The microservices vs. monolith debate keeps popping up. Austin argues that microservices were never about managing technical complexity, they were about managing organizational complexity. The abstractions for microservice platforms are managing our organizational problems but at a high technical cost. It’s how we try overcoming that cost that might be making lives more difficult.
“On the technical side, that now means you have to be able to have a deeper understanding of your software: you have to be able to introspect the behavior of your application at every single point that it is used … At some point, we’ve covered it with thousands of probes … so much so that no one can even step back to see the application anymore, because we’ve lost sight of what it actually is.”
People are at the heart of these problems because they’re the ones who need to constantly re-evaluate system state. Austin makes the point that people usually fail to do that hard part of system design because it’s seen as a Day 2 problem.
“We make decisions about system normalcy at the tail end of design, using what we’ve known up to that point. Most people aren’t thinking about how they write logging statements to understand application performance at that point.”

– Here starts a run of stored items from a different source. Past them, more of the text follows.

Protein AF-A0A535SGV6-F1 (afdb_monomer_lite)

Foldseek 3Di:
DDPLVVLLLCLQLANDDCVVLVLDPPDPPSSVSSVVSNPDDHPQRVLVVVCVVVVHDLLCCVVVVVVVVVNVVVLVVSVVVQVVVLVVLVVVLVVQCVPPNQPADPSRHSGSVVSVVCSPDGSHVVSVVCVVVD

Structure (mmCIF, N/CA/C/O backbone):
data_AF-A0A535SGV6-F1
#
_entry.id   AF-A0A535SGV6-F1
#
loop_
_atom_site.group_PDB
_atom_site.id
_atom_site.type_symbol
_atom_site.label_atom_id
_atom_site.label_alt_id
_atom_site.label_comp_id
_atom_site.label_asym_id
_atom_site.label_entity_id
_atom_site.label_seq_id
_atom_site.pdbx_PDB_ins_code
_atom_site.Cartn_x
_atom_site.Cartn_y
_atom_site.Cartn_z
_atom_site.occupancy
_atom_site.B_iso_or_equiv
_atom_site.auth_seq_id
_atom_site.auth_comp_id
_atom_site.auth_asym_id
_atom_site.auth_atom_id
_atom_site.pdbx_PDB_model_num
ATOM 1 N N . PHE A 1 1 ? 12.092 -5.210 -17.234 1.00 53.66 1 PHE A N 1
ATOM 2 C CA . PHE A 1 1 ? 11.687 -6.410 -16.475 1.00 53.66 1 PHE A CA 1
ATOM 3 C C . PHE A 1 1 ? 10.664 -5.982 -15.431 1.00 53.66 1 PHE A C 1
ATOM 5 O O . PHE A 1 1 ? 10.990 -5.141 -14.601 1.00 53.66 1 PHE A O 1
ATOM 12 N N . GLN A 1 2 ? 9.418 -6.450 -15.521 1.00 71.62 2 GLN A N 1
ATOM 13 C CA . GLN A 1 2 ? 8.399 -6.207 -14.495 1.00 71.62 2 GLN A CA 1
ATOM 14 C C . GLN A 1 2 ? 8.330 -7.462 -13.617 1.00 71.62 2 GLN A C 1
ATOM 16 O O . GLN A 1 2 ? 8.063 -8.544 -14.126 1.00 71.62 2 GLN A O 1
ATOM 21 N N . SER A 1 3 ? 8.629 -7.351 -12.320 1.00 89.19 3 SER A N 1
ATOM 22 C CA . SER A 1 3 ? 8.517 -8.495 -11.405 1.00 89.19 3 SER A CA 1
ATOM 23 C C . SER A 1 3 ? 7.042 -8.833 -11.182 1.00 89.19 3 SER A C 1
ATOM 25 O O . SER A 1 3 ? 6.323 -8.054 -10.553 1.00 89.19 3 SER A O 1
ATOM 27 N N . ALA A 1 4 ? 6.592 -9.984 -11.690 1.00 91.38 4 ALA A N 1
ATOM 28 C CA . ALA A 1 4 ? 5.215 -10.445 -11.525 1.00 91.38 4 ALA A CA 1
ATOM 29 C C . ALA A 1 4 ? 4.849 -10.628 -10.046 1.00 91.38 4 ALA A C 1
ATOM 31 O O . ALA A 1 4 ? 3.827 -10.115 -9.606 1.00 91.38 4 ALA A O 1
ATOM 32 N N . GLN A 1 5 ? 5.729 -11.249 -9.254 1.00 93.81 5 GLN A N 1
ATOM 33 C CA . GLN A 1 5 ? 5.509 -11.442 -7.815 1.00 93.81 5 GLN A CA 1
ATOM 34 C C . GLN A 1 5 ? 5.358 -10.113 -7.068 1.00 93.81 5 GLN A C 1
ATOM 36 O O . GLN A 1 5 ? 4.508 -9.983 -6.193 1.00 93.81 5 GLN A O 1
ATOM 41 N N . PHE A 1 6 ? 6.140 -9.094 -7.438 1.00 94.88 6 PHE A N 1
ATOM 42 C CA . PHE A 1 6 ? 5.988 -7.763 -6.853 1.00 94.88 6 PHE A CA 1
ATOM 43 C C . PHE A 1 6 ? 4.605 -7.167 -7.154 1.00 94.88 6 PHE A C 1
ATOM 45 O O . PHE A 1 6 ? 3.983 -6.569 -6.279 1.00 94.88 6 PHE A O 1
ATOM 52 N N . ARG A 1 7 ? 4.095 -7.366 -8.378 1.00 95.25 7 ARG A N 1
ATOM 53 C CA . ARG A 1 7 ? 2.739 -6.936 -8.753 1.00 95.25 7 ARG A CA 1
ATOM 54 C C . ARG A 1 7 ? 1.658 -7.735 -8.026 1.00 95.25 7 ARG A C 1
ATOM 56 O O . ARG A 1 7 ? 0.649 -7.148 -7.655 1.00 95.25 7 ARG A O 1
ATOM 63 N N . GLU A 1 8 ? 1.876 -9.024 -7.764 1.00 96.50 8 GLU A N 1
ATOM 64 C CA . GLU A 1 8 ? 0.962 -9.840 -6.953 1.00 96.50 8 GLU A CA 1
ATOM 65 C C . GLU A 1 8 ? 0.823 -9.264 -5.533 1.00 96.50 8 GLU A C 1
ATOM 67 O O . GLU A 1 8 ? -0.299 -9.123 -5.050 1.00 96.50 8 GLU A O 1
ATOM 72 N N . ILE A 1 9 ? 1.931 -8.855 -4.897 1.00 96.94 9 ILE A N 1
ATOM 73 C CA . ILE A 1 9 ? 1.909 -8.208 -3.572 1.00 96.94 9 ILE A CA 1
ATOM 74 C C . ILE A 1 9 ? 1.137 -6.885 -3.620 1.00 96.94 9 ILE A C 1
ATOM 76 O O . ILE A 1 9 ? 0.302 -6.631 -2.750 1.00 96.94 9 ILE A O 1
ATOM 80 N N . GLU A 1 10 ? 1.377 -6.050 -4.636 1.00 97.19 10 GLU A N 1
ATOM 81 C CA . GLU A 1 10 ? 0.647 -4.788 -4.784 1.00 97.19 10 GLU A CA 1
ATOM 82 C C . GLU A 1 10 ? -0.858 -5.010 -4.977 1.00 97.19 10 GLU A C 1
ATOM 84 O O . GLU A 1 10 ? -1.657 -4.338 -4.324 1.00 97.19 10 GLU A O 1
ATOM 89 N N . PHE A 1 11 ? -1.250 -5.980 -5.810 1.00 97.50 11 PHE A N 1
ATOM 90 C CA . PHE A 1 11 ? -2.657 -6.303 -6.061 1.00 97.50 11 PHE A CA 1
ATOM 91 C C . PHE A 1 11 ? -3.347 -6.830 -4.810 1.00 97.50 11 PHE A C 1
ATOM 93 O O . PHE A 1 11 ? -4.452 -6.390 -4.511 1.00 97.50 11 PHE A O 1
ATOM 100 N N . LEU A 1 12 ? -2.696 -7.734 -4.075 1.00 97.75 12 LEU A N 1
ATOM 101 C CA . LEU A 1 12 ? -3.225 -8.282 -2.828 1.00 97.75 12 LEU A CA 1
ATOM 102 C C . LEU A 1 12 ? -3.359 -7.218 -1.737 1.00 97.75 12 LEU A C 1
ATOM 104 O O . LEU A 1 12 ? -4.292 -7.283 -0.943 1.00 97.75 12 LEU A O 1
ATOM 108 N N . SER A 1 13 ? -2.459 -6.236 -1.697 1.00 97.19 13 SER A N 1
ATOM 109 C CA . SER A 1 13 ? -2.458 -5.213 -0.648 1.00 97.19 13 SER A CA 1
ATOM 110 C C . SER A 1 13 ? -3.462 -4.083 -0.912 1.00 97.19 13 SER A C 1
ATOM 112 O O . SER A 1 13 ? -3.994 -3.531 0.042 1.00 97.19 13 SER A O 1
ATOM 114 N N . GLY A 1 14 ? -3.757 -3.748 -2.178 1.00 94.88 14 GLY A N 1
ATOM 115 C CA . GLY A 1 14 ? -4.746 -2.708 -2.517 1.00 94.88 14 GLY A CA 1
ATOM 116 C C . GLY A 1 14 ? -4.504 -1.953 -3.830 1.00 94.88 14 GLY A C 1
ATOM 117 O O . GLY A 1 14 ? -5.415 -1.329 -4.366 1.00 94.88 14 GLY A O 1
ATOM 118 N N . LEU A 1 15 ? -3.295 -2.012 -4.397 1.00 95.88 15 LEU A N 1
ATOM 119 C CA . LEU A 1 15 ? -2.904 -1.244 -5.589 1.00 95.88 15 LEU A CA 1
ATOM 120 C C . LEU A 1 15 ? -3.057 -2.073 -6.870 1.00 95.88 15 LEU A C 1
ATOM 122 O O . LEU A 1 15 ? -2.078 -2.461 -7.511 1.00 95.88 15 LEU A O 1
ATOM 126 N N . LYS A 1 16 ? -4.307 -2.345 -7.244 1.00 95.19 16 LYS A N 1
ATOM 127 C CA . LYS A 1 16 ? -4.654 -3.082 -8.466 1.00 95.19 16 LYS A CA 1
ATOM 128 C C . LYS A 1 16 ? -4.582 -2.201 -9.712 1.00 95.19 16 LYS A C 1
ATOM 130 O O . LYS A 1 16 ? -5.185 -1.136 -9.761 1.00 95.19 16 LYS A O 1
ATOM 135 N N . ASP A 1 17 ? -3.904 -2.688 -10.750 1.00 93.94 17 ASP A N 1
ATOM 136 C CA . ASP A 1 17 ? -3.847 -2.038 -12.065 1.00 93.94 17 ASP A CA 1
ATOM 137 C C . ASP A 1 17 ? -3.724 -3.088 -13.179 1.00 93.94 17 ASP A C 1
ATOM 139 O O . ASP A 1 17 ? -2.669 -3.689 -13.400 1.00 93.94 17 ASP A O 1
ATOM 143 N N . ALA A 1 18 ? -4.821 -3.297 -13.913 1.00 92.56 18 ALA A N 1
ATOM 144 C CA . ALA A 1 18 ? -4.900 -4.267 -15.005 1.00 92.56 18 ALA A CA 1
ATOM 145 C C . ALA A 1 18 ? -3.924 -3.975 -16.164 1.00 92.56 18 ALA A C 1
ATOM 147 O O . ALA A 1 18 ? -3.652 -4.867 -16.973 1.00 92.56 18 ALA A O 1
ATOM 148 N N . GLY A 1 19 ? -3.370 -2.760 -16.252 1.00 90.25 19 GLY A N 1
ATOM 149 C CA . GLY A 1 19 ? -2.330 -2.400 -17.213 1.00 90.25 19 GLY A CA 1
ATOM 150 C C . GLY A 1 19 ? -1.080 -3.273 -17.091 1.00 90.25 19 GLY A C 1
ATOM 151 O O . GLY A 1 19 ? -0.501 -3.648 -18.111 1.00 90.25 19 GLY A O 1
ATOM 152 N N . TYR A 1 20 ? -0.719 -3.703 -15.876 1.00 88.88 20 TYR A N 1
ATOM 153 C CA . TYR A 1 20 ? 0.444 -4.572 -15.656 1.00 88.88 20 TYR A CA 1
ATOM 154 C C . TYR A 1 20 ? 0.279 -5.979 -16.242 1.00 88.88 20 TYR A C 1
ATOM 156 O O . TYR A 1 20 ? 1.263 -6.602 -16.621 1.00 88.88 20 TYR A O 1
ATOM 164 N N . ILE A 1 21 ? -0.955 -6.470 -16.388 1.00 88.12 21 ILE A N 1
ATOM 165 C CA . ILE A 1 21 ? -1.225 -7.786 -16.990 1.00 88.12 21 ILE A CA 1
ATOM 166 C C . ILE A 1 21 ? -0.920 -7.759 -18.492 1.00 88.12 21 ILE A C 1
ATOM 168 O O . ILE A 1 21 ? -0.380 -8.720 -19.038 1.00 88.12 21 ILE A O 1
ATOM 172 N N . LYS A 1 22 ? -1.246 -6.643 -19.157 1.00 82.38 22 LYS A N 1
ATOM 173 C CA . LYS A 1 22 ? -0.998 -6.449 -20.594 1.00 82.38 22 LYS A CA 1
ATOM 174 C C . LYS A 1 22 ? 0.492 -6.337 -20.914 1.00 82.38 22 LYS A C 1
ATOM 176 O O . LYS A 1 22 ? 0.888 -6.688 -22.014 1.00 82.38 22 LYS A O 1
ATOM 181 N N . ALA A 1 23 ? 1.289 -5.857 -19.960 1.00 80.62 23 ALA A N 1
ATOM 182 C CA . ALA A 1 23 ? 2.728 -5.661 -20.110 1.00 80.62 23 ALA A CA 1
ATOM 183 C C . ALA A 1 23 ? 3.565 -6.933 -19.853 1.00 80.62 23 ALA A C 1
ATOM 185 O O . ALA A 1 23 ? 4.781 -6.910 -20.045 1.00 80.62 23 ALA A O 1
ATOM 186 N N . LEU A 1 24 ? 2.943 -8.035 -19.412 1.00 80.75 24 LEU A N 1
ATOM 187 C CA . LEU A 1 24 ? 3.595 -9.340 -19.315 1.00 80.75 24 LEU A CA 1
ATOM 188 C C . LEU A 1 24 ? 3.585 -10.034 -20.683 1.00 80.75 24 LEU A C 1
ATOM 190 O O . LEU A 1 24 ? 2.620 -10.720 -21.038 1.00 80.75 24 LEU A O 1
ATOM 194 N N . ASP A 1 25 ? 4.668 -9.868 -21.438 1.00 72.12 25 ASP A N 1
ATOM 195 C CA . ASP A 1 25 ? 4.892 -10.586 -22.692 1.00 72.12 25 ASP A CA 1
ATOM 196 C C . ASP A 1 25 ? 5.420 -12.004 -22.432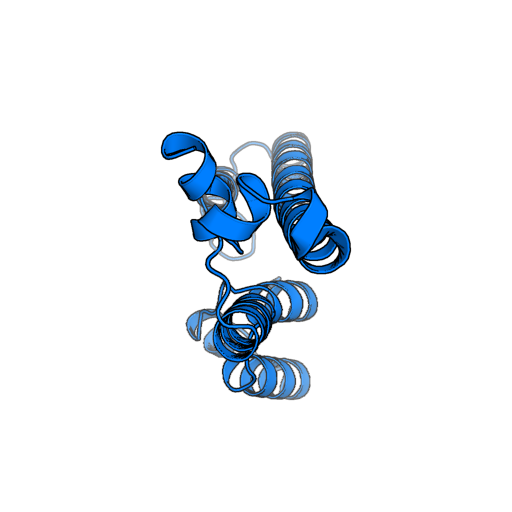 1.00 72.12 25 ASP A C 1
ATOM 198 O O . ASP A 1 25 ? 6.388 -12.202 -21.701 1.00 72.12 25 ASP A O 1
ATOM 202 N N . GLY A 1 26 ? 4.783 -13.005 -23.046 1.00 76.75 26 GLY A N 1
ATOM 203 C CA . GLY A 1 26 ? 5.278 -14.388 -23.102 1.00 76.75 26 GLY A CA 1
ATOM 204 C C . GLY A 1 26 ? 5.140 -15.247 -21.835 1.00 76.75 26 GLY A C 1
ATOM 205 O O . GLY A 1 26 ? 5.297 -16.459 -21.939 1.00 76.75 26 GLY A O 1
ATOM 206 N N . ASP A 1 27 ? 4.803 -14.678 -20.673 1.00 88.62 27 ASP A N 1
ATOM 207 C CA . ASP A 1 27 ? 4.651 -15.423 -19.409 1.00 88.62 27 ASP A CA 1
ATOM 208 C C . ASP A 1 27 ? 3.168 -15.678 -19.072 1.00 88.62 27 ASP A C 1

We talk about “The Field Guide to Understanding Human Error” for the first time on this show! How did that take so long??? When it comes to understanding systems, it’s better to be clear than to be concise.
“The designers of an airplane cockpit changed the airspeed indicator from a round dial to a linear tape, figuring that it would be easier to quickly read airspeed if your target was in the middle of the tape… What they found was that it actually made it harder to understand and it took cycles away from pilots and added more response time whenever things went wrong.”
Experience is thinking about how humans interpret signals. It’s important to know when to be clever and complex and when it’s better to optimize for reasonability. Austin gives some practical tips to simplify choices when it comes to designing simpler systems.
“While simplicity and easy aren’t necessarily connected, simple and good kind of are.”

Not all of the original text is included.